(Try it)
The required output is every line from the beginning of the entries below through the line that includes "ATOM 28 C CA", copied exactly.

*** Data for analysis ***

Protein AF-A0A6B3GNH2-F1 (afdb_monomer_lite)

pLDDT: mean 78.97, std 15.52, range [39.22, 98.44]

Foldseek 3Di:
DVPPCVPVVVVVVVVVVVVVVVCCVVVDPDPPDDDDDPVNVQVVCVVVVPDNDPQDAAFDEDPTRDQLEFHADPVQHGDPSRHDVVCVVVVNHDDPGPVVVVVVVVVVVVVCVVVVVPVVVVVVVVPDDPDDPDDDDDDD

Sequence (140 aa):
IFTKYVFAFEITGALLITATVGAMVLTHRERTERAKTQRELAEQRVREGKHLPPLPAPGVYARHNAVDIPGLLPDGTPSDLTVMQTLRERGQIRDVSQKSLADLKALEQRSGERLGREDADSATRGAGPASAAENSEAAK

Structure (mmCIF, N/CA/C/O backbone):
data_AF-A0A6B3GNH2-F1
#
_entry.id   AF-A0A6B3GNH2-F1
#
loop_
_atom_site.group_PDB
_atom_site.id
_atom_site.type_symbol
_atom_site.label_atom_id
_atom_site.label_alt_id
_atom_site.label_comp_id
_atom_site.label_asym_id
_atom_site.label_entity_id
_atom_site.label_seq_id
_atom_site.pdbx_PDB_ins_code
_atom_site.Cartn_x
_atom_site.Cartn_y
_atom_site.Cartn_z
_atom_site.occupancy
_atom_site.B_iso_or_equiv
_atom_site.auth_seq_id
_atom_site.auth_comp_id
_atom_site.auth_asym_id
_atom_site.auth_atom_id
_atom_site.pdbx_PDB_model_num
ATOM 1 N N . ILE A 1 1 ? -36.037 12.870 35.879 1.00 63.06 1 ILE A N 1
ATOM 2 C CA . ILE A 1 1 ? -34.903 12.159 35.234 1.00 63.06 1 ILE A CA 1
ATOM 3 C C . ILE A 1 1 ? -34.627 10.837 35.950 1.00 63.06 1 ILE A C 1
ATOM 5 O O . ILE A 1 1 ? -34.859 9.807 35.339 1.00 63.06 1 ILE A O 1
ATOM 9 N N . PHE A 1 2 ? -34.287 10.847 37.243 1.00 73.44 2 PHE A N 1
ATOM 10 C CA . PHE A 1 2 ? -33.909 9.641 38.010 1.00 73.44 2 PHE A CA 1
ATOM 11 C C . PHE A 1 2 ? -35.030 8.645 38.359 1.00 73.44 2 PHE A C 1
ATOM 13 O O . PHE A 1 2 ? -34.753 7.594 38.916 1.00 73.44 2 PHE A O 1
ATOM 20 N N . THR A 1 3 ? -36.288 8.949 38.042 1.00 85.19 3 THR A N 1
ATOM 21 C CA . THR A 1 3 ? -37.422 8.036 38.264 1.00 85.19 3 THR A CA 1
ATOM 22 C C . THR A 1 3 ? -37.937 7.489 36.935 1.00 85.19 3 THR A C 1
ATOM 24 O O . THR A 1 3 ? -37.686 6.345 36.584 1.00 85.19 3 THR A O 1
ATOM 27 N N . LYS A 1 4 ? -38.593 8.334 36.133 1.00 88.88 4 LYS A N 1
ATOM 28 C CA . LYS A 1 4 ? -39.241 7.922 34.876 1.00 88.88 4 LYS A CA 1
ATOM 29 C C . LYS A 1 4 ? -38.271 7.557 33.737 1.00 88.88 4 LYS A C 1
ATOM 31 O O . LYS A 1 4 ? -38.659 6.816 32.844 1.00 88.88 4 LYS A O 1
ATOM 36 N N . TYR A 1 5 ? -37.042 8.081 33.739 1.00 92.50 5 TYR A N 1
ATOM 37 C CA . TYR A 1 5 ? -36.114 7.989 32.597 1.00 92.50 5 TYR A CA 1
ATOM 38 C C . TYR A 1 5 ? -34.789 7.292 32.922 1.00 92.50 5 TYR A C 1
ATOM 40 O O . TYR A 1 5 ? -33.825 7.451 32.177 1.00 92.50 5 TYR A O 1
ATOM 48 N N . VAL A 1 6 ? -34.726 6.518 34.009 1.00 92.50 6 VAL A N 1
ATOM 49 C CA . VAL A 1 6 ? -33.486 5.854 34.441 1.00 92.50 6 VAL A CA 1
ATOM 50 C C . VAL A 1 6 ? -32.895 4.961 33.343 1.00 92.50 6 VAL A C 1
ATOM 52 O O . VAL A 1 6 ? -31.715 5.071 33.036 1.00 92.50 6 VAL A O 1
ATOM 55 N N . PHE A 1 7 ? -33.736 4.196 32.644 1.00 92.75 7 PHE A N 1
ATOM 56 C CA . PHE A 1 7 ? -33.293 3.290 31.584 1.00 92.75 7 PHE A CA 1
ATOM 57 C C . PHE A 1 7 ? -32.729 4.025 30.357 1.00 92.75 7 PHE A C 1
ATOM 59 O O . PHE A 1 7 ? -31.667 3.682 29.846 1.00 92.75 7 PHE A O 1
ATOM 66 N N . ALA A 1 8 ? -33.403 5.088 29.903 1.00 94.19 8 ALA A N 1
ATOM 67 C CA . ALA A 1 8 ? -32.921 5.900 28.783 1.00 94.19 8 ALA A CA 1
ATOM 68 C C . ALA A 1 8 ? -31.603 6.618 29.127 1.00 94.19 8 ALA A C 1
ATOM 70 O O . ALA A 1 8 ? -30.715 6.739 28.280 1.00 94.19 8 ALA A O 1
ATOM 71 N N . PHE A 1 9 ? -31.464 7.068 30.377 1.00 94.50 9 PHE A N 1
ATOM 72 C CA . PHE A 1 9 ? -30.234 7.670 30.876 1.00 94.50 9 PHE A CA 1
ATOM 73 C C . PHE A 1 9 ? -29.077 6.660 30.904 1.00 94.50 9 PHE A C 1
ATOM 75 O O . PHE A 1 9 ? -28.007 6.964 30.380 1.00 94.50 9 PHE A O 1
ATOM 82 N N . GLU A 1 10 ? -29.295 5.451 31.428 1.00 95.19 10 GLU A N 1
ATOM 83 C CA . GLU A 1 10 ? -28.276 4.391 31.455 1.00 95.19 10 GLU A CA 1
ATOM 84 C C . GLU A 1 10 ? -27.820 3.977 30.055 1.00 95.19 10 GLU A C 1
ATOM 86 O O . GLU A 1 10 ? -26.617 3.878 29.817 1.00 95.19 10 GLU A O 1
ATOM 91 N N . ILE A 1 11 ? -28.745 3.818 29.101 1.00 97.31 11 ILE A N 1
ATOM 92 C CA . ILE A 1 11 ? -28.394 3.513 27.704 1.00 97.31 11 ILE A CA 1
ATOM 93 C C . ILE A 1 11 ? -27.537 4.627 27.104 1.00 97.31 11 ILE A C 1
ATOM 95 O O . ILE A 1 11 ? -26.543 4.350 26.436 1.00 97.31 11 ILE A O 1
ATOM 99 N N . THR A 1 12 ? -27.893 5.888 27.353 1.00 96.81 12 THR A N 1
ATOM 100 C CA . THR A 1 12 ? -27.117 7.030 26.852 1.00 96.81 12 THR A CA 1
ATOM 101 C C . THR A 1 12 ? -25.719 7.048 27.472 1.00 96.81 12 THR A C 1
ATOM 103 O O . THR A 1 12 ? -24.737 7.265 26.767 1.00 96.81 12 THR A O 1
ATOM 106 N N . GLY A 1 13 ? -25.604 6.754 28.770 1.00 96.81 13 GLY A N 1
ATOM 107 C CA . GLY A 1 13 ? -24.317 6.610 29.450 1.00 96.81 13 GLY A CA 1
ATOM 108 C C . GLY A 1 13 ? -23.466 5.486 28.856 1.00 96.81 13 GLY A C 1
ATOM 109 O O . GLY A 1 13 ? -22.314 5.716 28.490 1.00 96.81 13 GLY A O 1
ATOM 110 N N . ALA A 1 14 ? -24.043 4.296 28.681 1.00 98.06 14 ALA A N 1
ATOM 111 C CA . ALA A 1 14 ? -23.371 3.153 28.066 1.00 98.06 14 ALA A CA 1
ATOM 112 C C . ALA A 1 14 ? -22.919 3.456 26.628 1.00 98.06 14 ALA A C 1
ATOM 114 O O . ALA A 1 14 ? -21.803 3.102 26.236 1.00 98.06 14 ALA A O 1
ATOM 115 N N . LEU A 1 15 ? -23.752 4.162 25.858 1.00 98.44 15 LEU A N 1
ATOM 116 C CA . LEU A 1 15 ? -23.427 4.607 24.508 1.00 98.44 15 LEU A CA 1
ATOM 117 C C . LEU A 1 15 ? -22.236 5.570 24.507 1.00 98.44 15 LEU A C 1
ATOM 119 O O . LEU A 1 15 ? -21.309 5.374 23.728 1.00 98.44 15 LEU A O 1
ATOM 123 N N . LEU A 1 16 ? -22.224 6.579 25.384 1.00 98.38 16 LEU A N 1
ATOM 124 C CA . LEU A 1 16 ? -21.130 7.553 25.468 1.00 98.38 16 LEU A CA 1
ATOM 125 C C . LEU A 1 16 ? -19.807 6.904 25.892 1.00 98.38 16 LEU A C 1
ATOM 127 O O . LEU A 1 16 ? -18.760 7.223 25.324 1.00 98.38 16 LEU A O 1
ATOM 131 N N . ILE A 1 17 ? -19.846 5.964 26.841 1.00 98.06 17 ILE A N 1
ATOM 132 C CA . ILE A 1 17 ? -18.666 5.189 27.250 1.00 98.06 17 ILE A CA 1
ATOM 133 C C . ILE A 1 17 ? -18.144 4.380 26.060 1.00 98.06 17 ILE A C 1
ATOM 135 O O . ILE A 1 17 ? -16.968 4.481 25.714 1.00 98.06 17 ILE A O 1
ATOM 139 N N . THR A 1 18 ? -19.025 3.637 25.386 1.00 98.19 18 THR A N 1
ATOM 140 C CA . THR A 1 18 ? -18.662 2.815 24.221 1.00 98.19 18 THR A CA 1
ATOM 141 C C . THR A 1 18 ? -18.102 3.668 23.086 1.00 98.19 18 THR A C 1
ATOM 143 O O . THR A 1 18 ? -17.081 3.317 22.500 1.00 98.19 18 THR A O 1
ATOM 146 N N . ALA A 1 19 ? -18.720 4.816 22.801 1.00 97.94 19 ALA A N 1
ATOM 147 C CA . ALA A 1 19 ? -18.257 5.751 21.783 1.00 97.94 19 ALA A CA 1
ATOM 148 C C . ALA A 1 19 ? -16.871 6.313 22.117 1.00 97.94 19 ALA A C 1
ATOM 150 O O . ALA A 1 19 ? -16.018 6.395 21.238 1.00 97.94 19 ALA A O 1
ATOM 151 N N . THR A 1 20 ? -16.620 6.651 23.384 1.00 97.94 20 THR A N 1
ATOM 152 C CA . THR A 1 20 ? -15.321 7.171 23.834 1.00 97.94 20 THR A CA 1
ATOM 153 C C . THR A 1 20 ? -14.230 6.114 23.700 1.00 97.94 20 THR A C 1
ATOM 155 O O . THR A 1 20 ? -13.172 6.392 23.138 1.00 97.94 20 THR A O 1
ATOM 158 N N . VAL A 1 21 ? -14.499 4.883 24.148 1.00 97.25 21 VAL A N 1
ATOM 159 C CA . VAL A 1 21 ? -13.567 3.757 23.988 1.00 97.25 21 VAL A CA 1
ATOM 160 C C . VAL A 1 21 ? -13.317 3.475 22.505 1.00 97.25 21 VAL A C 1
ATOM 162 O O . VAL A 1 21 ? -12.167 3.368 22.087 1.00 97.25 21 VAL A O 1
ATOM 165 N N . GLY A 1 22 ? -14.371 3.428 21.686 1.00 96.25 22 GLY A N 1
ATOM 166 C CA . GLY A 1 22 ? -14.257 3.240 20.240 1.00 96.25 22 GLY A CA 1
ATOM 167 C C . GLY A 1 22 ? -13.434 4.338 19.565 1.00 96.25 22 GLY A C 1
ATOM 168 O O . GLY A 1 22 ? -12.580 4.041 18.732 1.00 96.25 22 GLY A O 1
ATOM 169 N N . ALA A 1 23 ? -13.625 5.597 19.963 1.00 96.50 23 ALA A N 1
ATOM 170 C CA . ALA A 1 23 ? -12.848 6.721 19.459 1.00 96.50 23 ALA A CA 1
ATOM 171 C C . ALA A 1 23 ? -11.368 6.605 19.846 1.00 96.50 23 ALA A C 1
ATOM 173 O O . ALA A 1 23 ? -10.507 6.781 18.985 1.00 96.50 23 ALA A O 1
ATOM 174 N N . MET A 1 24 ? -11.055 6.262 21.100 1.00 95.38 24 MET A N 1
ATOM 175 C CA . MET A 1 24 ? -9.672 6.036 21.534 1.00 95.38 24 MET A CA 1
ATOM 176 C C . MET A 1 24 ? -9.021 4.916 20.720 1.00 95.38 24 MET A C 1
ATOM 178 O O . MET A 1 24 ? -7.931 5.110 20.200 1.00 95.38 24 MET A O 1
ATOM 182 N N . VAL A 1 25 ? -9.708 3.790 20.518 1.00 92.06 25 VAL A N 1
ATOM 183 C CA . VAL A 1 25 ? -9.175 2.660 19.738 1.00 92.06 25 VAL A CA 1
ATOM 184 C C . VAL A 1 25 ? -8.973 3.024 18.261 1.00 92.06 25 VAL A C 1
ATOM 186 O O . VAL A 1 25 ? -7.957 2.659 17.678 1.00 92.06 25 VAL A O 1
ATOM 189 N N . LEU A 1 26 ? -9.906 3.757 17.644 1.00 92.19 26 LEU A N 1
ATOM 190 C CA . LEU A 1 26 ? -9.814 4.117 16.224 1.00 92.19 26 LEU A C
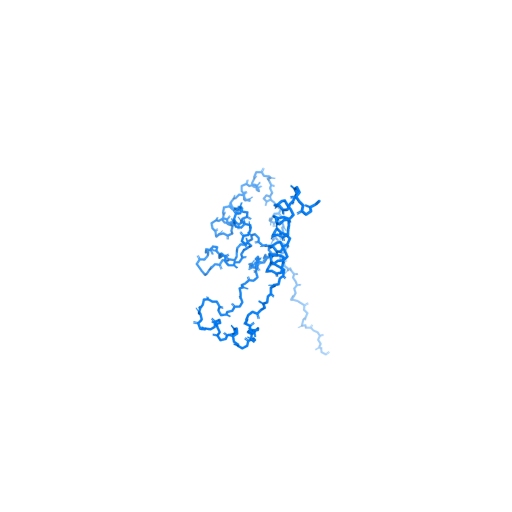A 1
ATOM 191 C C . LEU A 1 26 ? -8.759 5.198 15.952 1.00 92.19 26 LEU A C 1
ATOM 193 O O . LEU A 1 26 ? -8.134 5.210 14.892 1.00 92.19 26 LEU A O 1
ATOM 197 N N . THR A 1 27 ? -8.581 6.128 16.890 1.00 91.81 27 THR A N 1
ATOM 198 C CA . THR A 1 27 ? -7.656 7.262 16.731 1.00 91.81 27 THR A CA 1
ATOM 199 C C . THR A 1 27 ? -6.252 6.953 17.237 1.00 91.81 27 THR A C 1
ATOM 201 O O . THR A 1 27 ? -5.281 7.532 16.746 1.00 91.81 27 THR A O 1
ATOM 204 N N . HIS A 1 28 ? -6.112 6.025 18.183 1.00 85.38 28 HIS A N 1
ATOM 205 C CA . HIS A 1 28 ? -4.825 5.663 18.746 1.00 85.38 28 HIS A CA 1
ATOM 206 C C . HIS A 1 28 ? -4.171 4.542 17.939 1.00 85.38 28 HIS A C 1
ATOM 208 O O . HIS A 1 28 ? -4.329 3.353 18.206 1.00 85.38 28 HIS A O 1
ATOM 214 N N . ARG A 1 29 ? -3.381 4.931 16.936 1.00 77.56 29 ARG A N 1
ATOM 215 C CA . ARG A 1 29 ? -2.458 4.014 16.265 1.00 77.56 29 ARG A CA 1
ATOM 216 C C . ARG A 1 29 ? -1.149 3.960 17.044 1.00 77.56 29 ARG A C 1
ATOM 218 O O . ARG A 1 29 ? -0.197 4.667 16.713 1.00 77.56 29 ARG A O 1
ATOM 225 N N . GLU A 1 30 ? -1.095 3.116 18.066 1.00 77.94 30 GLU A N 1
ATOM 226 C CA . GLU A 1 30 ? 0.165 2.853 18.753 1.00 77.94 30 GLU A CA 1
ATOM 227 C C . GLU A 1 30 ? 1.053 1.962 17.882 1.00 77.94 30 GLU A C 1
ATOM 229 O O . GLU A 1 30 ? 0.623 0.957 17.308 1.00 77.94 30 GLU A O 1
ATOM 234 N N . ARG A 1 31 ? 2.318 2.354 17.737 1.00 77.56 31 ARG A N 1
ATOM 235 C CA . ARG A 1 31 ? 3.298 1.532 17.039 1.00 77.56 31 ARG A CA 1
ATOM 236 C C . ARG A 1 31 ? 3.780 0.467 18.024 1.00 77.56 31 ARG A C 1
ATOM 238 O O . ARG A 1 31 ? 4.684 0.726 18.806 1.00 77.56 31 ARG A O 1
ATOM 245 N N . THR A 1 32 ? 3.175 -0.718 17.974 1.00 82.00 32 THR A N 1
ATOM 246 C CA . THR A 1 32 ? 3.502 -1.848 18.866 1.00 82.00 32 THR A CA 1
ATOM 247 C C . THR A 1 32 ? 4.940 -2.348 18.715 1.00 82.00 32 THR A C 1
ATOM 249 O O . THR A 1 32 ? 5.475 -2.985 19.616 1.00 82.00 32 THR A O 1
ATOM 252 N N . GLU A 1 33 ? 5.588 -2.041 17.588 1.00 86.81 33 GLU A N 1
ATOM 253 C CA . GLU A 1 33 ? 6.960 -2.442 17.294 1.00 86.81 33 GLU A CA 1
ATOM 254 C C . GLU A 1 33 ? 7.859 -1.249 16.965 1.00 86.81 33 GLU A C 1
ATOM 256 O O . GLU A 1 33 ? 7.453 -0.256 16.348 1.00 86.81 33 GLU A O 1
ATOM 261 N N . ARG A 1 34 ? 9.145 -1.383 17.302 1.00 91.06 34 ARG A N 1
ATOM 262 C CA . ARG A 1 34 ? 10.175 -0.424 16.894 1.00 91.06 34 ARG A CA 1
ATOM 263 C C . ARG A 1 34 ? 10.221 -0.310 15.368 1.00 91.06 34 ARG A C 1
ATOM 265 O O . ARG A 1 34 ? 10.048 -1.282 14.636 1.00 91.06 34 ARG A O 1
ATOM 272 N N . ALA A 1 35 ? 10.534 0.883 14.869 1.00 89.88 35 ALA A N 1
ATOM 273 C CA . ALA A 1 35 ? 10.905 1.037 13.470 1.00 89.88 35 ALA A CA 1
ATOM 274 C C . ALA A 1 35 ? 12.126 0.176 13.128 1.00 89.88 35 ALA A C 1
ATOM 276 O O . ALA A 1 35 ? 13.172 0.306 13.770 1.00 89.88 35 ALA A O 1
ATOM 277 N N . LYS A 1 36 ? 12.002 -0.656 12.089 1.00 92.81 36 LYS A N 1
ATOM 278 C CA . LYS A 1 36 ? 13.154 -1.338 11.502 1.00 92.81 36 LYS A CA 1
ATOM 279 C C . LYS A 1 36 ? 14.153 -0.301 10.995 1.00 92.81 36 LYS A C 1
ATOM 281 O O . LYS A 1 36 ? 13.793 0.690 10.362 1.00 92.81 36 LYS A O 1
ATOM 286 N N . THR A 1 37 ? 15.416 -0.543 11.289 1.00 94.06 37 THR A N 1
ATOM 287 C CA . THR A 1 37 ? 16.561 0.194 10.760 1.00 94.06 37 THR A CA 1
ATOM 288 C C . THR A 1 37 ? 16.783 -0.149 9.294 1.00 94.06 37 THR A C 1
ATOM 290 O O . THR A 1 37 ? 16.357 -1.197 8.809 1.00 94.06 37 THR A O 1
ATOM 293 N N . GLN A 1 38 ? 17.525 0.705 8.590 1.00 91.56 38 GLN A N 1
ATOM 294 C CA . GLN A 1 38 ? 17.919 0.445 7.203 1.00 91.56 38 GLN A CA 1
ATOM 295 C C . GLN A 1 38 ? 18.676 -0.885 7.046 1.00 91.56 38 GLN A C 1
ATOM 297 O O . GLN A 1 38 ? 18.464 -1.593 6.064 1.00 91.56 38 GLN A O 1
ATOM 302 N N . ARG A 1 39 ? 19.499 -1.264 8.038 1.00 93.00 39 ARG
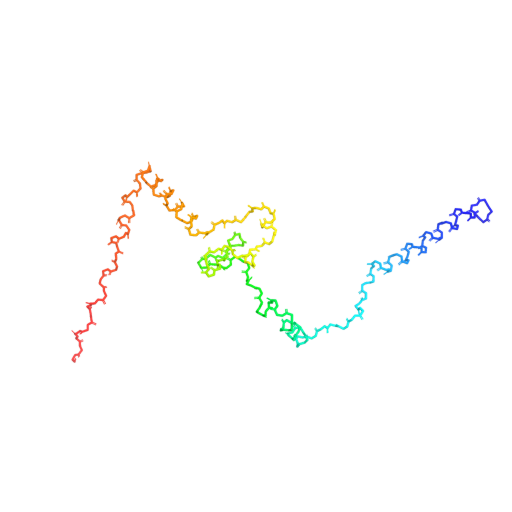 A N 1
ATOM 303 C CA . ARG A 1 39 ? 20.210 -2.552 8.058 1.00 93.00 39 ARG A CA 1
ATOM 304 C C . ARG A 1 39 ? 19.245 -3.735 8.129 1.00 93.00 39 ARG A C 1
ATOM 306 O O . ARG A 1 39 ? 19.331 -4.627 7.296 1.00 93.00 39 ARG A O 1
ATOM 313 N N . GLU A 1 40 ? 18.300 -3.718 9.068 1.00 94.25 40 GLU A N 1
ATOM 314 C CA . GLU A 1 40 ? 17.298 -4.788 9.205 1.00 94.25 40 GLU A CA 1
ATOM 315 C C . GLU A 1 40 ? 16.424 -4.907 7.945 1.00 94.25 40 GLU A C 1
ATOM 317 O O . GLU A 1 40 ? 16.121 -6.016 7.512 1.00 94.25 40 GLU A O 1
ATOM 322 N N . LEU A 1 41 ? 16.061 -3.782 7.313 1.00 90.94 41 LEU A N 1
ATOM 323 C CA . LEU A 1 41 ? 15.330 -3.774 6.039 1.00 90.94 41 LEU A CA 1
ATOM 324 C C . LEU A 1 41 ? 16.162 -4.341 4.880 1.00 90.94 41 LEU A C 1
ATOM 326 O O . LEU A 1 41 ? 15.619 -5.011 4.001 1.00 90.94 41 LEU A O 1
ATOM 330 N N . ALA A 1 42 ? 17.468 -4.070 4.845 1.00 88.62 42 ALA A N 1
ATOM 331 C CA . ALA A 1 42 ? 18.368 -4.630 3.842 1.00 88.62 42 ALA A CA 1
ATOM 332 C C . ALA A 1 42 ? 18.547 -6.145 4.030 1.00 88.62 42 ALA A C 1
ATOM 334 O O . ALA A 1 42 ? 18.378 -6.899 3.075 1.00 88.62 42 ALA A O 1
ATOM 335 N N . GLU A 1 43 ? 18.804 -6.601 5.259 1.00 92.00 43 GLU A N 1
ATOM 336 C CA . GLU A 1 43 ? 18.905 -8.028 5.595 1.00 92.00 43 GLU A CA 1
ATOM 337 C C . GLU A 1 43 ? 17.605 -8.776 5.284 1.00 92.00 43 GLU A C 1
ATOM 339 O O . GLU A 1 43 ? 17.640 -9.879 4.739 1.00 92.00 43 GLU A O 1
ATOM 344 N N . GLN A 1 44 ? 16.453 -8.166 5.582 1.00 90.62 44 GLN A N 1
ATOM 345 C CA . GLN A 1 44 ? 15.146 -8.718 5.240 1.00 90.62 44 GLN A CA 1
ATOM 346 C C . GLN A 1 44 ? 14.984 -8.881 3.723 1.00 90.62 44 GLN A C 1
ATOM 348 O O . GLN A 1 44 ? 14.619 -9.966 3.282 1.00 90.62 44 GLN A O 1
ATOM 353 N N . ARG A 1 45 ? 15.317 -7.856 2.921 1.00 88.31 45 ARG A N 1
ATOM 354 C CA . ARG A 1 45 ? 15.265 -7.946 1.448 1.00 88.31 45 ARG A CA 1
ATOM 355 C C . ARG A 1 45 ? 16.142 -9.071 0.908 1.00 88.31 45 ARG A C 1
ATOM 357 O O . ARG A 1 45 ? 15.708 -9.807 0.026 1.00 88.31 45 ARG A O 1
ATOM 364 N N . VAL A 1 46 ? 17.352 -9.220 1.451 1.00 90.25 46 VAL A N 1
ATOM 365 C CA . VAL A 1 46 ? 18.277 -10.288 1.047 1.00 90.25 46 VAL A CA 1
ATOM 366 C C . VAL A 1 46 ? 17.723 -11.664 1.411 1.00 90.25 46 VAL A C 1
ATOM 368 O O . VAL A 1 46 ? 17.727 -12.559 0.571 1.00 90.25 46 VAL A O 1
ATOM 371 N N . ARG A 1 47 ? 17.203 -11.829 2.633 1.00 90.25 47 ARG A N 1
ATOM 372 C CA . ARG A 1 47 ? 16.646 -13.103 3.113 1.00 90.25 47 ARG A CA 1
ATOM 373 C C . ARG A 1 47 ? 15.389 -13.521 2.351 1.00 90.25 47 ARG A C 1
ATOM 375 O O . ARG A 1 47 ? 15.208 -14.703 2.091 1.00 90.25 47 ARG A O 1
ATOM 382 N N . GLU A 1 48 ? 14.521 -12.569 2.016 1.00 91.06 48 GLU A N 1
ATOM 383 C CA . GLU A 1 48 ? 13.290 -12.833 1.265 1.00 91.06 48 GLU A CA 1
ATOM 384 C C . GLU A 1 48 ? 13.554 -13.155 -0.210 1.00 91.06 48 GLU A C 1
ATOM 386 O O . GLU A 1 48 ? 12.726 -13.810 -0.840 1.00 91.06 48 GLU A O 1
ATOM 391 N N . GLY A 1 49 ? 14.673 -12.689 -0.777 1.00 82.81 49 GLY A N 1
ATOM 392 C CA . GLY A 1 49 ? 15.146 -13.063 -2.114 1.00 82.81 49 GLY A CA 1
ATOM 393 C C . GLY A 1 49 ? 14.250 -12.647 -3.291 1.00 82.81 49 GLY A C 1
ATOM 394 O O . GLY A 1 49 ? 14.596 -12.929 -4.432 1.00 82.81 49 GLY A O 1
ATOM 395 N N . LYS A 1 50 ? 13.116 -11.973 -3.049 1.00 79.44 50 LYS A N 1
ATOM 396 C CA . LYS A 1 50 ? 12.161 -11.573 -4.100 1.00 79.44 50 LYS A CA 1
ATOM 397 C C . LYS A 1 50 ? 12.674 -10.417 -4.959 1.00 79.44 50 LYS A C 1
ATOM 399 O O . LYS A 1 50 ? 12.693 -10.521 -6.179 1.00 79.44 50 LYS A O 1
ATOM 404 N N . HIS A 1 51 ? 13.090 -9.320 -4.324 1.00 74.69 51 HIS A N 1
ATOM 405 C CA . HIS A 1 51 ? 13.574 -8.109 -4.996 1.00 74.69 51 HIS A CA 1
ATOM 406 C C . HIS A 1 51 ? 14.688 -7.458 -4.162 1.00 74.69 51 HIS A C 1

***

(Task solution)
Protein AF-A0A6B3GNH2-F1 (afdb_monomer_lite)

pLDDT: mean 78.97, std 15.52, range [39.22, 98.44]

Foldseek 3Di:
DVPPCVPVVVVVVVVVVVVVVVCCVVVDPDPPDDDDDPVNVQVVCVVVVPDNDPQDAAFDEDPTRDQLEFHADPVQHGDPSRHDVVCVVVVNHDDPGPVVVVVVVVVVVVVCVVVVVPVVVVVVVVPDDPDDPDDDDDDD

Sequence (140 aa):
IFTKYVFAFEITGALLITATVGAMVLTHRERTERAKTQRELAEQRVREGKHLPPLPAPGVYARHNAVDIPGLLPDGTPSDLTVMQTLRERGQIRDVSQKSLADLKALEQRSGERLGREDADSATRGAGPASAAENSEAAK

Structure (mmCIF, N/CA/C/O backbone):
data_AF-A0A6B3GNH2-F1
#
_entry.id   AF-A0A6B3GNH2-F1
#
loop_
_atom_site.group_PDB
_atom_site.id
_atom_site.type_symbol
_atom_site.label_atom_id
_atom_site.label_alt_id
_atom_site.label_comp_id
_atom_site.label_asym_id
_atom_site.label_entity_id
_atom_site.label_seq_id
_atom_site.pdbx_PDB_ins_code
_atom_site.Cartn_x
_atom_site.Cartn_y
_atom_site.Cartn_z
_atom_site.occupancy
_atom_site.B_iso_or_equiv
_atom_site.auth_seq_id
_atom_site.auth_comp_id
_atom_site.auth_asym_id
_atom_site.auth_atom_id
_atom_site.pdbx_PDB_model_num
ATOM 1 N N . ILE A 1 1 ? -36.037 12.870 35.879 1.00 63.06 1 ILE A N 1
ATOM 2 C CA . ILE A 1 1 ? -34.903 12.159 35.234 1.00 63.06 1 ILE A CA 1
ATOM 3 C C . ILE A 1 1 ? -34.627 10.837 35.950 1.00 63.06 1 ILE A C 1
ATOM 5 O O . ILE A 1 1 ? -34.859 9.807 35.339 1.00 63.06 1 ILE A O 1
ATOM 9 N N . PHE A 1 2 ? -34.287 10.847 37.243 1.00 73.44 2 PHE A N 1
ATOM 10 C CA . PHE A 1 2 ? -33.909 9.641 38.010 1.00 73.44 2 PHE A CA 1
ATOM 11 C C . PHE A 1 2 ? -35.030 8.645 38.359 1.00 73.44 2 PHE A C 1
ATOM 13 O O . PHE A 1 2 ? -34.753 7.594 38.916 1.00 73.44 2 PHE A O 1
ATOM 20 N N . THR A 1 3 ? -36.288 8.949 38.042 1.00 85.19 3 THR A N 1
ATOM 21 C CA . THR A 1 3 ? -37.422 8.036 38.264 1.00 85.19 3 THR A CA 1
ATOM 22 C C . THR A 1 3 ? -37.937 7.489 36.935 1.00 85.19 3 THR A C 1
ATOM 24 O O . THR A 1 3 ? -37.686 6.345 36.584 1.00 85.19 3 THR A O 1
ATOM 27 N N . LYS A 1 4 ? -38.593 8.334 36.133 1.00 88.88 4 LYS A N 1
ATOM 28 C CA . LYS A 1 4 ? -39.241 7.922 34.876 1.00 88.88 4 LYS A CA 1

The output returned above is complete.